The support case 110 fits within a relief 141 on the lower surface of 
collar 130 and is retained therein by bolts 142. The inner surface of the 
support case 110 receives the unlocking element 120 which has a pair of 
sleeve bearings 144 mounted in grooves 145 in the outer surface for 
sliding engagement with the inner surface of support case 110. The inner 
surface of the unlocking element 120 mounts a gear 146 which interacts 
with gears 138 and 104. The lower portion of the unlocking element 120 
includes a horizontal shoulder 148 and sleeve 150 which fits within the 
inner diameter of the lower section of support case 110. An annular 
bearing 152 mounts between the shoulder 148 of unlocking element 120 and 
the support case 110 to provide rotational support for the unlocking 
element 120. Similarly, a second annular bearing 154 mounts between the 
lower surface of shoulder 106 and the upper surface of collar 130 to 
permit the support case 110 to rotate on the shoulder 106 of running 
string 98. 
It will be seen that the completed seal assembly releasing tool 100 shown 
in FIG. 4 may be lowered into an outer well head casing 12 and landed upon 
the seal assembly 10. As the seal assembly releasing tool 100 is inserted 
into the seal assembly 10, tapered surfaces 156 on both cam followers 114 
and 124 engage similar tapered surfaces 50 and 158 on the tubular member 
48 and yield inwardly against the urging of springs 118 and 128, 
respectively.
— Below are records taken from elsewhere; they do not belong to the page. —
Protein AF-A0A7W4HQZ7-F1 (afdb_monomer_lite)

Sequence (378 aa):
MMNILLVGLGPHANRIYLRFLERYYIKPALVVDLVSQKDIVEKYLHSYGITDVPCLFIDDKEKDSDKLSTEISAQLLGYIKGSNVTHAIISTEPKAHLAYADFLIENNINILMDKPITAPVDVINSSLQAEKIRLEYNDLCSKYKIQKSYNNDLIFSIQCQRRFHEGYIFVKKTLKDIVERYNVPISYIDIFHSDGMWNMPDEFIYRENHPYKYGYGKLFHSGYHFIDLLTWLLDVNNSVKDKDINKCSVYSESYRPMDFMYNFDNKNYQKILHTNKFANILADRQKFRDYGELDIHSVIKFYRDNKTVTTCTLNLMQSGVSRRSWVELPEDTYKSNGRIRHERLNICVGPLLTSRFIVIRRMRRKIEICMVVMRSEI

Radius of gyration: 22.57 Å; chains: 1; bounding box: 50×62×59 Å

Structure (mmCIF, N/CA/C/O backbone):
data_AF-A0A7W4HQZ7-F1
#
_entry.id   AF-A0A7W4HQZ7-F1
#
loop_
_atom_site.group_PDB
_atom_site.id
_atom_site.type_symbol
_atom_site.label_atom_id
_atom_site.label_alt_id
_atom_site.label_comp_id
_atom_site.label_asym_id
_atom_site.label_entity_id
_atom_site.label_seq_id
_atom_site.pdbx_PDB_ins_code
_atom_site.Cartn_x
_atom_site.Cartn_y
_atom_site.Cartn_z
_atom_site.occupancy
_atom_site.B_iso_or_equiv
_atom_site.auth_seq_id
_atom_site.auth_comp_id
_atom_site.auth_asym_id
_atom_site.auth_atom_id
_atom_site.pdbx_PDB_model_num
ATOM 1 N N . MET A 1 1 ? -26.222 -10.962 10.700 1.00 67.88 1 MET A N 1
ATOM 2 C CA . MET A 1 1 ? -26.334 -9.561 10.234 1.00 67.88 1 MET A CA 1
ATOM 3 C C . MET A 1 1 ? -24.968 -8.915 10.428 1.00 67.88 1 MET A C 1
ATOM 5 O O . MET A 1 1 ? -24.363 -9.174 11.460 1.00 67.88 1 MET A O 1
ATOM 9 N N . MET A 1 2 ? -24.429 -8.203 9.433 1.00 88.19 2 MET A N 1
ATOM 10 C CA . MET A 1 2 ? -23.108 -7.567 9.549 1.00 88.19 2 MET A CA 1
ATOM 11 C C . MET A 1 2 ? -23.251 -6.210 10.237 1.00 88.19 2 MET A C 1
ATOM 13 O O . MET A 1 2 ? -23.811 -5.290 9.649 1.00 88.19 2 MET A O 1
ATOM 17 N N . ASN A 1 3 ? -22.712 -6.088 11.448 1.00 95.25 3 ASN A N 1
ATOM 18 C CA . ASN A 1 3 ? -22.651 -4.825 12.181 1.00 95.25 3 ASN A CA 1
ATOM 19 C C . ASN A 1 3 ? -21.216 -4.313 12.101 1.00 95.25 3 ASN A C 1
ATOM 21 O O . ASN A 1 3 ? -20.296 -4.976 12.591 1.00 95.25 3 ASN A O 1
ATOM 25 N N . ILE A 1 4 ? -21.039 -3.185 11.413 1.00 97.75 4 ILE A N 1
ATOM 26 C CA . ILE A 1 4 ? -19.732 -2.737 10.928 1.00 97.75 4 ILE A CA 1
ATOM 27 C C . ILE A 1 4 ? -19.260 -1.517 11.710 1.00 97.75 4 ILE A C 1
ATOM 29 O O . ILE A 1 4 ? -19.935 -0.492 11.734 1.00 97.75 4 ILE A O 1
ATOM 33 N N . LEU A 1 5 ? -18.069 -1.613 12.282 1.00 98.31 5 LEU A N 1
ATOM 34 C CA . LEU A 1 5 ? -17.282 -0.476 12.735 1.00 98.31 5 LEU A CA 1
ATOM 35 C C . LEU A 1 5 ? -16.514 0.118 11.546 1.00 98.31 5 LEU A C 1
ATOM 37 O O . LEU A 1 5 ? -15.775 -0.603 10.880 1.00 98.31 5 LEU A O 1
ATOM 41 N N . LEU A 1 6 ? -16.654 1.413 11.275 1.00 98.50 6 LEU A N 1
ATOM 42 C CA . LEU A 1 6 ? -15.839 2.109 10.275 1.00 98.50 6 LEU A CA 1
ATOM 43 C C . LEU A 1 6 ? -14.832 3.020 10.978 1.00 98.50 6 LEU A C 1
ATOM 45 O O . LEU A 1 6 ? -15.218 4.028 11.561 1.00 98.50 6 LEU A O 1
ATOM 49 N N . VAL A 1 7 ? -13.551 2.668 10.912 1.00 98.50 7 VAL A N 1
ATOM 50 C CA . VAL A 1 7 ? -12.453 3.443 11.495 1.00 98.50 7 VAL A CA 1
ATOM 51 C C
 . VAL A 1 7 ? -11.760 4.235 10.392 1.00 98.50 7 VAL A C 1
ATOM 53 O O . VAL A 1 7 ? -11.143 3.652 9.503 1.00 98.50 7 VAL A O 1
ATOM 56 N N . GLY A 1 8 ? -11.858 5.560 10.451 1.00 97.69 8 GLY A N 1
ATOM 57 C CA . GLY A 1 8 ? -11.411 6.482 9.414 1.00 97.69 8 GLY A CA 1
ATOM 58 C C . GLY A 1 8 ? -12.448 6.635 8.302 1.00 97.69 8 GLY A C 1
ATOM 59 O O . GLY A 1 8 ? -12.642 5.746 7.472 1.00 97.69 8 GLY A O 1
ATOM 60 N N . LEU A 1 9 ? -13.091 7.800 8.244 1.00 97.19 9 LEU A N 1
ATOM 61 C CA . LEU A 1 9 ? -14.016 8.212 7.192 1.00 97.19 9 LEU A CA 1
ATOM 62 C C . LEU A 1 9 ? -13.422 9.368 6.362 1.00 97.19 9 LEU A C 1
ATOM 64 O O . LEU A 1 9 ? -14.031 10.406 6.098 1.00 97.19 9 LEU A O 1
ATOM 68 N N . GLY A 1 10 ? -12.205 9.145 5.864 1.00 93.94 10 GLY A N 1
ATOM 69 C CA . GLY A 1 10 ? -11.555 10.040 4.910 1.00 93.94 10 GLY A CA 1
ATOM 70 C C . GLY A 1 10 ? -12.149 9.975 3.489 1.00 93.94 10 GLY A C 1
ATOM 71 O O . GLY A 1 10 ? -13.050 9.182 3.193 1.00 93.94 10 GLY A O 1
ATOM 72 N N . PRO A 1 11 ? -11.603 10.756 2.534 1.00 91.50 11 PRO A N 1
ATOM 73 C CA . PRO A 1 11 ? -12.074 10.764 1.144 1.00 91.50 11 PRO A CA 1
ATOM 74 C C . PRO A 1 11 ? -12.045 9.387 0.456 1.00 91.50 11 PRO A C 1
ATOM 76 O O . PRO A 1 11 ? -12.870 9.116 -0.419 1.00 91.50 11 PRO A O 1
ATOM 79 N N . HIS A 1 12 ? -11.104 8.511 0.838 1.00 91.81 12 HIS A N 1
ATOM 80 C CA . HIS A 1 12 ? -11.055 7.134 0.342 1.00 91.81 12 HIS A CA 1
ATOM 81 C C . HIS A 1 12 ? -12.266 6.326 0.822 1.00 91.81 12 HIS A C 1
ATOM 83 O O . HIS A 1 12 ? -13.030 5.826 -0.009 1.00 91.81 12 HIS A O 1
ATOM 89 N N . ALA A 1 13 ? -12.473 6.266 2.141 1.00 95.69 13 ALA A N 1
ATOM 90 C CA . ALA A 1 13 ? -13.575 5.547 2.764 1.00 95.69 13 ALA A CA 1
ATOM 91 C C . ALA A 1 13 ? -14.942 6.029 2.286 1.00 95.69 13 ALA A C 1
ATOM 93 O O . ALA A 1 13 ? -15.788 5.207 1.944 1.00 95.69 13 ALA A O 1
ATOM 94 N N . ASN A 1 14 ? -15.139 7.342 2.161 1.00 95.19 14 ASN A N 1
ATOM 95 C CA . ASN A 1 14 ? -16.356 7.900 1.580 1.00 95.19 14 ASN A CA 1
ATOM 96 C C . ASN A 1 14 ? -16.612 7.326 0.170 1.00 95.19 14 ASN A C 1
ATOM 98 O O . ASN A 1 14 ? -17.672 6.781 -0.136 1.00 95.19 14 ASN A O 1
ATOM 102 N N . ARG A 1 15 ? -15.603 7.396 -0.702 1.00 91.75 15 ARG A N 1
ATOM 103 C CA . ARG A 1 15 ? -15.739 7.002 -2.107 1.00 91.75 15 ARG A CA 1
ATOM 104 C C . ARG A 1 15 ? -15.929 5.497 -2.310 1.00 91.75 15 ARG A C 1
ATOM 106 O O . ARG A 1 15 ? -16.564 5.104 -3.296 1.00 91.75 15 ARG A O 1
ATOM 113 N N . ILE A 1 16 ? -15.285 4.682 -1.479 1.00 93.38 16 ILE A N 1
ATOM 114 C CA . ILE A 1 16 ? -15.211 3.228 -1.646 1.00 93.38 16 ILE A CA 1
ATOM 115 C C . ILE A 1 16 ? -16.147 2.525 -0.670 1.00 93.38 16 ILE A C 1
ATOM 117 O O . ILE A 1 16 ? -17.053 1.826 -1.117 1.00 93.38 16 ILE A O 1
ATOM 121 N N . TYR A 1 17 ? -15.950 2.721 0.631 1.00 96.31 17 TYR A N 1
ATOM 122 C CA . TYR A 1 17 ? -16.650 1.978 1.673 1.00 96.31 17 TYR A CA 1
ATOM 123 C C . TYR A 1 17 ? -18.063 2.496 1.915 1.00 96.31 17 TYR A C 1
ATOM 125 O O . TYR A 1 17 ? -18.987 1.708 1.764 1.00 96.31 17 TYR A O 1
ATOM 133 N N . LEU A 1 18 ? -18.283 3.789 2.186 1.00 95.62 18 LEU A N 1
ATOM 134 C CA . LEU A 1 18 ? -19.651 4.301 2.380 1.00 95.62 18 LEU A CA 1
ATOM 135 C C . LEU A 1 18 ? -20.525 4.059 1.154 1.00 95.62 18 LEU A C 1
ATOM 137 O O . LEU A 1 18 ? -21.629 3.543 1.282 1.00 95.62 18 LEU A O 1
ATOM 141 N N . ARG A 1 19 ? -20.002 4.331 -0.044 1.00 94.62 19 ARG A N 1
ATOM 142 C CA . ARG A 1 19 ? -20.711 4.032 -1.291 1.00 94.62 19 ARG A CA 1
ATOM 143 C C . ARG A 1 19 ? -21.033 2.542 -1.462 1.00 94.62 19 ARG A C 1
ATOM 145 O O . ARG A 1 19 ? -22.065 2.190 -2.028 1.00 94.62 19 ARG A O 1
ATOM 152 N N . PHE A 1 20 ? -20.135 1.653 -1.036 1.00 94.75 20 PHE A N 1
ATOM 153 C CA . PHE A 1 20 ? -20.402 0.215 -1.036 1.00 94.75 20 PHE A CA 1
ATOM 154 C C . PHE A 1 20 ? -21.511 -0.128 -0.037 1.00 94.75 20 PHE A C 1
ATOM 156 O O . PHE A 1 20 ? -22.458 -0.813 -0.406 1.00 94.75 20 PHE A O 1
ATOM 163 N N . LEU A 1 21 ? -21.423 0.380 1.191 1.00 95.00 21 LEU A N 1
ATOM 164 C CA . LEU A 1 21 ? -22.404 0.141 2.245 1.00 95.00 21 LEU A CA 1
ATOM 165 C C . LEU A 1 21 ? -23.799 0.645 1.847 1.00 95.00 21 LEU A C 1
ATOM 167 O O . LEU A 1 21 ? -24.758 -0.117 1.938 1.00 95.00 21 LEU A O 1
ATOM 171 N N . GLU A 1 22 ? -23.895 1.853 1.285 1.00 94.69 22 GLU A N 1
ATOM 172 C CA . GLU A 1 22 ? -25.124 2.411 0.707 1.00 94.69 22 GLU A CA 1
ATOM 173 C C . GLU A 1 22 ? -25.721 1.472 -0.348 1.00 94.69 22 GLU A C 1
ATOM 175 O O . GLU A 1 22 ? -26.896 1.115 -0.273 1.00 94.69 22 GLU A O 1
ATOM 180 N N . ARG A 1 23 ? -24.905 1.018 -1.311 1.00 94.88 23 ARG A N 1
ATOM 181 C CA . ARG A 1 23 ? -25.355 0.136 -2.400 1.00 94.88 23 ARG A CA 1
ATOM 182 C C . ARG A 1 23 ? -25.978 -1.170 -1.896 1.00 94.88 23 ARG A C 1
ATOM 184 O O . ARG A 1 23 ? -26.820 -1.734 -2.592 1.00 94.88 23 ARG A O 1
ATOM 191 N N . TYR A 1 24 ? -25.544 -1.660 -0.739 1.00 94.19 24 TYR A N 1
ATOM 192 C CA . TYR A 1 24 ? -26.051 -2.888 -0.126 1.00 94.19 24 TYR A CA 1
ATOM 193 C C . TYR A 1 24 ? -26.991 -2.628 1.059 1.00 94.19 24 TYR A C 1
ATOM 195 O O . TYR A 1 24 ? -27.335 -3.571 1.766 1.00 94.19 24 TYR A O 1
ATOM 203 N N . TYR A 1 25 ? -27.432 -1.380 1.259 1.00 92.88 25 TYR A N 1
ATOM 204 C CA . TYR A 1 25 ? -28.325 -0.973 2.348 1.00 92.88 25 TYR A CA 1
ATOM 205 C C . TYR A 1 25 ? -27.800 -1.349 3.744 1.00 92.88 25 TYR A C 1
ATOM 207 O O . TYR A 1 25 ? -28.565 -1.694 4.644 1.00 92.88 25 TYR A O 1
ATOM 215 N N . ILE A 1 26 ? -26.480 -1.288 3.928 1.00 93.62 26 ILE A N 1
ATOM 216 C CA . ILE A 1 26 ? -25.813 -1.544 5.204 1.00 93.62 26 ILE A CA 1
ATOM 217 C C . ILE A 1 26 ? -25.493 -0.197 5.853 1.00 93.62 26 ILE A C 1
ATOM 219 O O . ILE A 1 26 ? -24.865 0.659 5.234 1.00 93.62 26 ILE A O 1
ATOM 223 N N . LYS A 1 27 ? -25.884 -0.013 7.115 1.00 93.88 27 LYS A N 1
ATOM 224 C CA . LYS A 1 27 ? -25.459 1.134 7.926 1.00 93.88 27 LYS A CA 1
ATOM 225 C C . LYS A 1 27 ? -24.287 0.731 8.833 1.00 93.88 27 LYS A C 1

The lower most outer edge of the support case 110 is tapered 
at 160 to engage the tapered innner surface of the member 48. As these two 
surfaces meet, the tool 100 is firmly landed upon the seal assembly 10. 
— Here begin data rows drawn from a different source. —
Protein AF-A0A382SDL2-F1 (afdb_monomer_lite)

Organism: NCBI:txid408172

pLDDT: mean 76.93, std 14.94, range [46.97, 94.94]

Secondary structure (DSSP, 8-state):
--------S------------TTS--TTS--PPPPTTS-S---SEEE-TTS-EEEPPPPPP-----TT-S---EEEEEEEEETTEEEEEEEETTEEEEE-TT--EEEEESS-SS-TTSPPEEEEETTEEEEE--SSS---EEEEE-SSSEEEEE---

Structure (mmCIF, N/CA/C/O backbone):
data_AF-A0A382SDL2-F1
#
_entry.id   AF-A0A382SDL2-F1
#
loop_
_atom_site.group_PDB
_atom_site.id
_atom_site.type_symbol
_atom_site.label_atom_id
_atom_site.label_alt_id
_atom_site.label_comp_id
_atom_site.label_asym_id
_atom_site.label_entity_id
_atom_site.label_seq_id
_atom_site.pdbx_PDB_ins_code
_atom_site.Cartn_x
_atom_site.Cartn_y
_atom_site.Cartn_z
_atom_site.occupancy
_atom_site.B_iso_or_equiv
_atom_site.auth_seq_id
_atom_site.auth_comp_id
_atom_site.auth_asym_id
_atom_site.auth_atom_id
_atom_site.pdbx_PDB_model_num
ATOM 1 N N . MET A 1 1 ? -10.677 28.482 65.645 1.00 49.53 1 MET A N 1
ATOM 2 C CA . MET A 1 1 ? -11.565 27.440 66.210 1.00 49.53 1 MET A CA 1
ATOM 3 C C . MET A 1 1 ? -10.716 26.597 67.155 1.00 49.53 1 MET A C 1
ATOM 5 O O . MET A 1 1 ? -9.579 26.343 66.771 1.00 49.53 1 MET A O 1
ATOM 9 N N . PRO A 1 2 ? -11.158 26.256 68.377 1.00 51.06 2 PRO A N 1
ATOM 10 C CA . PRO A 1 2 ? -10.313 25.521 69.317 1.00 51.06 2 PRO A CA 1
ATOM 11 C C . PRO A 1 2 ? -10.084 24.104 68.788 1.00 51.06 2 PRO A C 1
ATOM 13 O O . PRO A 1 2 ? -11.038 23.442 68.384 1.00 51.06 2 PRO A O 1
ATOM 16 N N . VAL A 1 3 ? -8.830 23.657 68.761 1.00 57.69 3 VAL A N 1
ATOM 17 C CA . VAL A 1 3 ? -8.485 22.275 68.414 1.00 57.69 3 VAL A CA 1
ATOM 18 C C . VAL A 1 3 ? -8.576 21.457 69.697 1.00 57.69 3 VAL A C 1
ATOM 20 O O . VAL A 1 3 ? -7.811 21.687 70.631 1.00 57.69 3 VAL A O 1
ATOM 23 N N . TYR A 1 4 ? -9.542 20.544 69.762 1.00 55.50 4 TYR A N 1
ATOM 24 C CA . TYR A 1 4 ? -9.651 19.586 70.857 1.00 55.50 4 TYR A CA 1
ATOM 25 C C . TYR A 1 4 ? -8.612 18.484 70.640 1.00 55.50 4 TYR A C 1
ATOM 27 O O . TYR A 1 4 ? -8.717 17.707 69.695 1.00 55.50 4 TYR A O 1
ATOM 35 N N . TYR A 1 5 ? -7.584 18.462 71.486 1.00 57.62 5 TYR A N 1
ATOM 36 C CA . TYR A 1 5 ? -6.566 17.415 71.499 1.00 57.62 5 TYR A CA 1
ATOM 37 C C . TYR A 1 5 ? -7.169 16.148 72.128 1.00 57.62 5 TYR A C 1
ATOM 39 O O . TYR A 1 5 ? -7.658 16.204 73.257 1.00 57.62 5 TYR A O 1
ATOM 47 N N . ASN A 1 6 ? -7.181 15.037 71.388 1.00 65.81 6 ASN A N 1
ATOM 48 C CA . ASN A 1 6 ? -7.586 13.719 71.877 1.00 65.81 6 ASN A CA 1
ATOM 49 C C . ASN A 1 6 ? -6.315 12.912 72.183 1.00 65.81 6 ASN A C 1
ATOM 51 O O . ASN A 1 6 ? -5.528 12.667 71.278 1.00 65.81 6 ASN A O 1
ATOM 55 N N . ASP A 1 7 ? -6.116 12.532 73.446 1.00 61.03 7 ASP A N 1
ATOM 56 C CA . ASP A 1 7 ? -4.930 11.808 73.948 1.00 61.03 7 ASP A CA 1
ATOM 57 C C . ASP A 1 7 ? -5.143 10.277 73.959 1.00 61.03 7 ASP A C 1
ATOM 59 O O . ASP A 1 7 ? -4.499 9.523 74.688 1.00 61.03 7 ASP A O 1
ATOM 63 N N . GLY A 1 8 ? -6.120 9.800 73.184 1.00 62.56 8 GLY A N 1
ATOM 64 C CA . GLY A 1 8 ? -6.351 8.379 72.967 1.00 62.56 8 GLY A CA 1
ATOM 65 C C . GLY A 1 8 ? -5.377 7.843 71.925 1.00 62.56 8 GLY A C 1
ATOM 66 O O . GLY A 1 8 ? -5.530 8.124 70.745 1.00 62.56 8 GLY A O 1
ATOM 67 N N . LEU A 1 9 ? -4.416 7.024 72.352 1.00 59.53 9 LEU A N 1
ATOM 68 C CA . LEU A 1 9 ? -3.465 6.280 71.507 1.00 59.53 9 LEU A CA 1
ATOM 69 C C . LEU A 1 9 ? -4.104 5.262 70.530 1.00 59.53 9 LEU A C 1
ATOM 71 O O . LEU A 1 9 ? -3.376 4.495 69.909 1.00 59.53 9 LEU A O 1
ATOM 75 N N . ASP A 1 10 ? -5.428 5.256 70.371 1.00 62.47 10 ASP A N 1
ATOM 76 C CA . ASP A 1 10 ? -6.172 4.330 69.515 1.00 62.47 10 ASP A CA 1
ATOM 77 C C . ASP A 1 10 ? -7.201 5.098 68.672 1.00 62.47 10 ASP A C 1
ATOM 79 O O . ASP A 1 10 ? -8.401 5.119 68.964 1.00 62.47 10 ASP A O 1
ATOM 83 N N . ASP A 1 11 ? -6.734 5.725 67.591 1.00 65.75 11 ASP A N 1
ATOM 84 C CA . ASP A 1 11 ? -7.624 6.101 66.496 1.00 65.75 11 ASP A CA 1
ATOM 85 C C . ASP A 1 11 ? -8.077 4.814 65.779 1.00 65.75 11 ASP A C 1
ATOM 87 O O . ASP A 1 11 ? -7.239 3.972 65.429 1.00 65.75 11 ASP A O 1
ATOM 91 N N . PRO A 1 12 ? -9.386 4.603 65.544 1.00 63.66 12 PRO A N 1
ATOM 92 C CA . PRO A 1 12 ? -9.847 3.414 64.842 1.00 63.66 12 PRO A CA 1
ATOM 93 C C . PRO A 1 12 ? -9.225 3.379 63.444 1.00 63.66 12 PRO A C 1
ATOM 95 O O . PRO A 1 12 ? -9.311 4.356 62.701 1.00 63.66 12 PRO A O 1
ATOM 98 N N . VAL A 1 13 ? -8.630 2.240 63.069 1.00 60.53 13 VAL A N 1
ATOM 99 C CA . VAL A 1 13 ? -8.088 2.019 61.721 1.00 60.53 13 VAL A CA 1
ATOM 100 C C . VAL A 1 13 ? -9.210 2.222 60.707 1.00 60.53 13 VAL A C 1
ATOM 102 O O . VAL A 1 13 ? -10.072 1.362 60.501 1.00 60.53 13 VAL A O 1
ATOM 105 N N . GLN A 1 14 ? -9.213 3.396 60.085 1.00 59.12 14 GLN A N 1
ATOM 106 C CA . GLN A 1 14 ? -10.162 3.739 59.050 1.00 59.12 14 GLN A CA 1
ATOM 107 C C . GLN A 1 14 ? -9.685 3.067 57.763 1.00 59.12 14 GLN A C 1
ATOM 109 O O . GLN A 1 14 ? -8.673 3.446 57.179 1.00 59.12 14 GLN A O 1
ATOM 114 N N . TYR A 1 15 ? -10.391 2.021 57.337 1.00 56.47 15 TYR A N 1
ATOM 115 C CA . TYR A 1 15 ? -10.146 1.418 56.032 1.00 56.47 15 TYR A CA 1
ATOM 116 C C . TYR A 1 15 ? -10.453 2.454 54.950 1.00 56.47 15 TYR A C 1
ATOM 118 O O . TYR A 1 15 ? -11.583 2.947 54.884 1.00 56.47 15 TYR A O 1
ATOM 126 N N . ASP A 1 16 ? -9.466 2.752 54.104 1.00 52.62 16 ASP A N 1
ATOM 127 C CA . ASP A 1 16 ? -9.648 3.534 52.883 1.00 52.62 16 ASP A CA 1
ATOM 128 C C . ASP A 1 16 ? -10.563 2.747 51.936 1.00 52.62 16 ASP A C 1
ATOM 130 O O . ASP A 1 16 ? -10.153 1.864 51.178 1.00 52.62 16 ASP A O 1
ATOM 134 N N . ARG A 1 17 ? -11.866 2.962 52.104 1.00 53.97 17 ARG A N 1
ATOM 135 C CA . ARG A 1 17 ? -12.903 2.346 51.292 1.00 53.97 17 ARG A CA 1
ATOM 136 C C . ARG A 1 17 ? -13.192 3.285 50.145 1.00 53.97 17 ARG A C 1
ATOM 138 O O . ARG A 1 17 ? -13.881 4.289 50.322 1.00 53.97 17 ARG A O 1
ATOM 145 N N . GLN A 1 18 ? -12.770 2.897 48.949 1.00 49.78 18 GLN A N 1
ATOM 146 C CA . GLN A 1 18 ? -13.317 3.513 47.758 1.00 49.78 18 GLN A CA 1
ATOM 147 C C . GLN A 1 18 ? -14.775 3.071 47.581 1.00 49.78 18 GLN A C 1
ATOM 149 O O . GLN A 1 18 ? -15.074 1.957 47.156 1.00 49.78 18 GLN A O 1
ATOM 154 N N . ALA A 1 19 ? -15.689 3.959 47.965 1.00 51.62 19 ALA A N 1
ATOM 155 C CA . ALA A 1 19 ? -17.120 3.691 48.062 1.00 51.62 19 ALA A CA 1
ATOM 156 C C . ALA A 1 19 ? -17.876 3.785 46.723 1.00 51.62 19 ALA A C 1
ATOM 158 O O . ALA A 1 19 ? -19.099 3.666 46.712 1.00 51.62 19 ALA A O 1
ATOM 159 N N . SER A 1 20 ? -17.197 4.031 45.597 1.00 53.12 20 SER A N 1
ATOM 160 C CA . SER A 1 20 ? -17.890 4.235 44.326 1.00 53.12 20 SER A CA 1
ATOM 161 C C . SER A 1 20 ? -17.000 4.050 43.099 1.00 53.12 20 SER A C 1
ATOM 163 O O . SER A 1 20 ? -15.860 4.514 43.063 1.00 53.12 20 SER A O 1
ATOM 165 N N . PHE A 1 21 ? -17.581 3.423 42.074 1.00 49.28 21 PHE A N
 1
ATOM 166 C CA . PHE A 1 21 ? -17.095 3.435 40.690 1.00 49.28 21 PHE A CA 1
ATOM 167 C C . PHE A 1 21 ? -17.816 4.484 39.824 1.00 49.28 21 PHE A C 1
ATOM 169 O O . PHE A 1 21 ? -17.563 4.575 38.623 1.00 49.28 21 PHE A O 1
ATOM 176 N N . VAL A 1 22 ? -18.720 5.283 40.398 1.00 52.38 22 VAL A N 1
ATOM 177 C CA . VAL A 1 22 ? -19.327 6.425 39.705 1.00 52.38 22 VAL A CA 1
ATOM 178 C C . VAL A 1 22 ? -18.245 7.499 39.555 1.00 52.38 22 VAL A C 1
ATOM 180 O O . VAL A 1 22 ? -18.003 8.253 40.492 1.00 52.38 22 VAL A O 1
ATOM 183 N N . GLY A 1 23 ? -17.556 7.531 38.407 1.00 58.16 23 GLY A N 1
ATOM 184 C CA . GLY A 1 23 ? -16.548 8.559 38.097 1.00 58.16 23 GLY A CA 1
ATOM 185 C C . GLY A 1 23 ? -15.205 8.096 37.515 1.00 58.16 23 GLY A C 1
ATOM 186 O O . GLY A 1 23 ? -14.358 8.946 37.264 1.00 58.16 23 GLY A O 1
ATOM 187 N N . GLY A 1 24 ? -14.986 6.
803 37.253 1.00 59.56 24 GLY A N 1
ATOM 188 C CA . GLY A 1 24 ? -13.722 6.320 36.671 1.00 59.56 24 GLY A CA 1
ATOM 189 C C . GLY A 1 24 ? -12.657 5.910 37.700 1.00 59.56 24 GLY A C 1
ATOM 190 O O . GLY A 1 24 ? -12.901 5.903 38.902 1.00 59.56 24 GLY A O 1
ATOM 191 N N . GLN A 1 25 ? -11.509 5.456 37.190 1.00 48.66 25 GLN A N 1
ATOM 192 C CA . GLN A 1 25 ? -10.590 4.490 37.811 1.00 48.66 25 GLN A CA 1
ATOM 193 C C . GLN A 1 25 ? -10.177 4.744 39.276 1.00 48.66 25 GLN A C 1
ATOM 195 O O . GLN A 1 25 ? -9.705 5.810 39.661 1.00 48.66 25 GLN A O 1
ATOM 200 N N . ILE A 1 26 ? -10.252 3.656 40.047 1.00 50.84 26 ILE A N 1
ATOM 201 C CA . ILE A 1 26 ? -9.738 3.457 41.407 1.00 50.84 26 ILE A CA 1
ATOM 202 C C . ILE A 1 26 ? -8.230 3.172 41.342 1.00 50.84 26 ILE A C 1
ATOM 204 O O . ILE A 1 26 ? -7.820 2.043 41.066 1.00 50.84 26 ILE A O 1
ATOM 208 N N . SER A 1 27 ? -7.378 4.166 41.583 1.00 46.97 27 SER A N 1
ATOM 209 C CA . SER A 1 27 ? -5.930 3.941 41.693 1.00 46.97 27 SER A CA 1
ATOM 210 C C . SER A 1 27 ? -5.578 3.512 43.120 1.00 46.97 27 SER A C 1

Rotation in a clockwise direction, for example, when viewed from above, of 
riser string 98 will cause the support case 110 and, perhaps, the 
unlocking element 120 to rotate in the clockwise direction. As each cam 
follower 114 engages a key way 152 in the outer diameter of member 48, it 
extends into that recess under the urging of springs 118 and is latched 
therein. With the cam 114 latched, the rotational motion of support case 
110 ceases. Further clockwise rotation, counterclockwise in the bottom 
view of FIG. 5, of the string 98 causes continuing rotation of the sleeves 
102 and gear 104. With the outer surface of support case 110 now locked 
firmly in place, the string 98 and sleeve 102 will now begin to rotate 
free of support case 110 including collars 108 and 130. Gear 104 will thus 
cause the rotation of gear 138 about shaft 136, which, in turn, will 
rotatably drive gear 146 for rotating the unlocking element 120 in a 
counterclockwise direction, clockwise in FIG. 5. As the unlocking element 
turns, the cam follower 124 will engage the recess 94 located within the 
locking sleeve 68. 
Once the cam follower 124 has engaged the cam surface 94 formed by this 
recess, the cam will transmit counterclockwise rotation to the locking 
sleeve 68 for unscrewing and lowering the tapered collar 66 and freeing 
wedge members 64. Further rotation will free the seal assembly 10 from the 
well head casing 12 and permit the removal of the seal assembly 10 and its 
releasing tool 100. It will be seen that this operation permits the 
removal of the seal assembly 10 without breaking the threaded drill pipe 
connections. Once the seal assembly is free, it can be raised by 
retrieving the string 98. 
The seal assembly releasing tool has been described as having cam followers 
mounted upon inner and outer concentric members which may be rotated in 
opposite directions by a planetary gear system. Clearly, the specific 
arrangement of the cam followers may be varied provided the cams are 
arranged on two oppositely rotating sleeves, one having a larger outer 
diameter than the other for engagement with two apertures one having a 
larger inner diameter than the other. While the cam surfaces may be 
varied, it will be understood that other modifications and variations are 
possible within the framework of the invention as claimed. Accordingly, 
the invention should be limited only the by the following claims.